# I've gotten side railed



## DaveHawk (Jul 20, 2016)

The wood blocki g and turning got derailed for a bit. I got bit by a bug. My friend had it then I got it, lol

He offered it up for sale last Wednesday and I picked it up in western Md Saturday. My wife had a 68 when were got married but when she became pregnant 2 months later we decided to sell it for a safer care gor family. Now I'm getting this ready as a surprize. A lot of things have happened that kept me from my summer ride out west so I had the funds to deal with it. 
She needs some work, tires, bumpers, headlining, heavy heater , rear tail light and a few small items after sitting in a garage since 2011. But its cool.

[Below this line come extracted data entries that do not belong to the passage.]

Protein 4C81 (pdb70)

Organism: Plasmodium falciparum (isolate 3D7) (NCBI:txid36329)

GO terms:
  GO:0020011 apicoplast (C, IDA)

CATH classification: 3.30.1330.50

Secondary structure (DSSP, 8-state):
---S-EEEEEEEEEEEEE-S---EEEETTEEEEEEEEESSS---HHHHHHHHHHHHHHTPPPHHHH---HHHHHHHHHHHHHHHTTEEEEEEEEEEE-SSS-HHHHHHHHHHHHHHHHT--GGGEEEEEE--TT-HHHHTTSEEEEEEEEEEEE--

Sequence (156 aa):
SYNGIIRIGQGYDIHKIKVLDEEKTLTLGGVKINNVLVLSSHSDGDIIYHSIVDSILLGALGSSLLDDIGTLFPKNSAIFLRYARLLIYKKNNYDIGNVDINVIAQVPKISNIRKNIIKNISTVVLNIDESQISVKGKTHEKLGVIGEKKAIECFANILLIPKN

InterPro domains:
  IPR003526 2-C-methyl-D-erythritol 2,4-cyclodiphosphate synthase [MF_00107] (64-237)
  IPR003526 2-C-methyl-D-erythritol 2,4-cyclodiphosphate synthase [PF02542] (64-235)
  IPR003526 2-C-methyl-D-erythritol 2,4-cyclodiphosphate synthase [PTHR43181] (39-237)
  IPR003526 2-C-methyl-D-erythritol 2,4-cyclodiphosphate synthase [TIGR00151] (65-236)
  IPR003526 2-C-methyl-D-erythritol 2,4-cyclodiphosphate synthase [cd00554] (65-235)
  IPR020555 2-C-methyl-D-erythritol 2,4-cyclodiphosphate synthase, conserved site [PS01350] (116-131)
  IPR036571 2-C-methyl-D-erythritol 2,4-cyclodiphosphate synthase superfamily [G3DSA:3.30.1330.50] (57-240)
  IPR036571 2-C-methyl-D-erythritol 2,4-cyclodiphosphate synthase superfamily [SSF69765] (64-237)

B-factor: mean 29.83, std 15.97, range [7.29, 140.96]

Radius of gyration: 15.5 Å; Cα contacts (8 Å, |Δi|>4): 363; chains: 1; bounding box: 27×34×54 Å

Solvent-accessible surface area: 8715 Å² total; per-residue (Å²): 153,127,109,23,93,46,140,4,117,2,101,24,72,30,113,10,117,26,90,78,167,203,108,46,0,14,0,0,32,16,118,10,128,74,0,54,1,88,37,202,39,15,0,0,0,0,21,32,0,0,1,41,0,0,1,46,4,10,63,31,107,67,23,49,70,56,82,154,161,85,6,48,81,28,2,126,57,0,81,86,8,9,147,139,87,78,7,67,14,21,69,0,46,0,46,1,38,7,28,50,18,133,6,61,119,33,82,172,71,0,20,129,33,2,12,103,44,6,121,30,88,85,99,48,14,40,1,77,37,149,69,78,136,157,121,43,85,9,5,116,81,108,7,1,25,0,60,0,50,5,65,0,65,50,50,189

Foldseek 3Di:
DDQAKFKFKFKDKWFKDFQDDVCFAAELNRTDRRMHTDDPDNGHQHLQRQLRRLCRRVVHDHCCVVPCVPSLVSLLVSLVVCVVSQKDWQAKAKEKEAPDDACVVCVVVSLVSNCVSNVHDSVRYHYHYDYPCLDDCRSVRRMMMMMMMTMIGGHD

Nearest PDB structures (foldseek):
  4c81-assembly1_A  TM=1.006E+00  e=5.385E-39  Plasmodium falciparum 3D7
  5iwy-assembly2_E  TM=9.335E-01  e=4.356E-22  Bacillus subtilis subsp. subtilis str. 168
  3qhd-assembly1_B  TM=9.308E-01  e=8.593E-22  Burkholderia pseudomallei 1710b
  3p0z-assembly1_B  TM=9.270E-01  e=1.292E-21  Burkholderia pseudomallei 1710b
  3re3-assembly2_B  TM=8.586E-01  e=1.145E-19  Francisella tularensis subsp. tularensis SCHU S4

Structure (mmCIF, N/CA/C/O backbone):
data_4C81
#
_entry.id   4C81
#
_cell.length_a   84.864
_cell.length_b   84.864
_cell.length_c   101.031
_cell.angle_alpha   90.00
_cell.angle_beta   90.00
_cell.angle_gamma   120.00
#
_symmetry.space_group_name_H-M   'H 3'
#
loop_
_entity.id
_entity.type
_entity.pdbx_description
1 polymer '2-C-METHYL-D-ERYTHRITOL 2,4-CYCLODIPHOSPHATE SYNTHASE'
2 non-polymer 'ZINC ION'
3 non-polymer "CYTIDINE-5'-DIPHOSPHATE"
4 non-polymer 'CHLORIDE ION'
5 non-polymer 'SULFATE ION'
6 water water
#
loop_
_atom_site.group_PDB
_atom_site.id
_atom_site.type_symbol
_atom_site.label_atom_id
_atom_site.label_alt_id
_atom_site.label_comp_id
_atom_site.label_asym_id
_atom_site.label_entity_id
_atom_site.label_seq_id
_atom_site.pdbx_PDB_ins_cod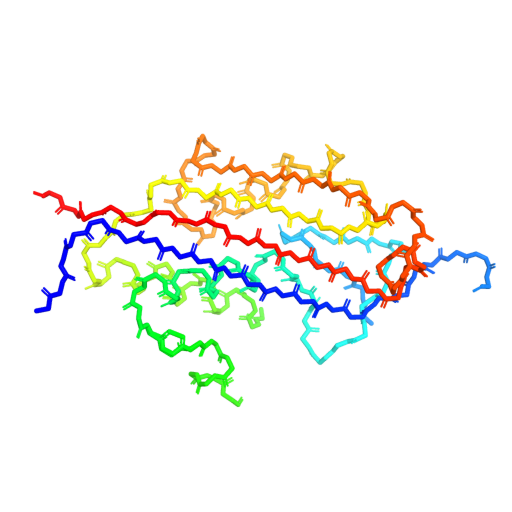e
_atom_site.Cartn_x
_atom_site.Cartn_y
_atom_site.Cartn_z
_atom_site.occupancy
_atom_site.B_iso_or_equiv
_atom_site.auth_seq_id
_atom_site.auth_comp_id
_atom_site.auth_asym_id
_atom_site.auth_atom_id
_atom_site.pdbx_PDB_model_num
ATOM 1 N N . SER A 1 4 ? -37.091 -41.827 -7.161 1.00 74.00 60 SER A N 1
ATOM 2 C CA . SER A 1 4 ? -37.260 -40.990 -5.938 1.00 68.58 60 SER A CA 1
ATOM 3 C C . SER A 1 4 ? -37.808 -39.607 -6.287 1.00 64.42 60 SER A C 1
ATOM 4 O O . SER A 1 4 ? -37.836 -39.216 -7.456 1.00 63.39 60 SER A O 1
ATOM 7 N N . TYR A 1 5 ? -38.240 -38.873 -5.264 1.00 39.80 61 TYR A N 1
ATOM 8 C CA . TYR A 1 5 ? -38.810 -37.538 -5.451 1.00 25.88 61 TYR A CA 1
ATOM 9 C C . TYR A 1 5 ? -37.705 -36.513 -5.684 1.00 24.59 61 TYR A C 1
ATOM 10 O O . TYR A 1 5 ? -36.787 -36.382 -4.870 1.00 32.91 61 TYR A O 1
ATOM 19 N N . ASN A 1 6 ? -37.797 -35.797 -6.804 1.00 28.37 62 ASN A N 1
ATOM 20 C CA . ASN A 1 6 ? -36.796 -34.803 -7.188 1.00 28.68 62 ASN A CA 1
ATOM 21 C C . ASN A 1 6 ? -37.402 -33.409 -7.367 1.00 29.70 62 ASN A C 1
ATOM 22 O O . ASN A 1 6 ? -36.850 -32.574 -8.087 1.00 34.25 62 ASN A O 1
ATOM 27 N N . GLY A 1 7 ? -38.528 -33.155 -6.702 1.00 26.86 63 GLY A N 1
ATOM 28 C CA . GLY A 1 7 ? -39.187 -31.852 -6.764 1.00 25.02 63 GLY A CA 1
ATOM 29 C C . GLY A 1 7 ? -38.779 -30.955 -5.611 1.00 19.45 63 GLY A C 1
ATOM 30 O O . GLY A 1 7 ? -37.869 -31.287 -4.848 1.00 21.53 63 GLY A O 1
ATOM 31 N N . ILE A 1 8 ? -39.461 -29.819 -5.485 1.00 24.55 64 ILE A N 1
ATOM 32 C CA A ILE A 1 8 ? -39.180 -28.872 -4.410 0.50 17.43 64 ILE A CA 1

My last bug was a 63 I baught when I returned from Korea in 74.

Reactions: Like 6 | Way Cool 7 | +Karma 1


----------



## Kevin (Jul 20, 2016)

I love it!!! My dad had a Karman Ghia that he had painted orange that was so cool. Wish I had that now but I love the old bugs. They're SOOO easy to work on!

Reactions: Like 1


----------



## Schroedc (Jul 20, 2016)

I had a 74 super beetle with the crank open sun roof. Engine swaps were a breeze.

Reactions: Like 1 | Agree 1


----------



## gman2431 (Jul 20, 2016)

Cool ride! 

I got a buddy who is making one into a 4 wheel drive buggy for the mud and dunes we have here.

Reactions: Like 1


----------



## HomeBody (Jul 21, 2016)

My dad bought a '58 bug in '59. They were so rare in the U.S. back then that when you passed another one on the road you honked at them. That's the car I learned to drive on. Bugs are cool. Gary

Reactions: Like 1


----------



## woodtickgreg (Jul 21, 2016)

I learned how to drive in one, it was a stick. Owned 2 of them. I would like another, pre super beatles would be nice. Such fun little cars. Nice find on that one, they are so easy to work on.

Reactions: Like 1


----------



## rocky1 (Jul 21, 2016)

We had one in Drivers Ed back in '75, full set of pedals on both sides. To this day it brings a smile to my face. Instructor would assign us all to a car on the driving range and sit back and watch, or work with those that truly needed help. I loved getting the bug! Sit over on the passenger side and hold the brake while the driver tried to take off. Or, hold the clutch in while they let it out, then when they got revved up to about 5,000 RPM, dump the clutch. Go into a corner looking at a 4 ft. concrete wall ahead, and hold the gas down, or accelerate, when they let off. Sounds like crazy kid stunts, but it was great for developing critical thinking skills behind the wheel. The instructor would actually sit back and watch us and laugh, as long as we weren't wrecking the car, because he knew it was good for us as drivers to confront those challenges.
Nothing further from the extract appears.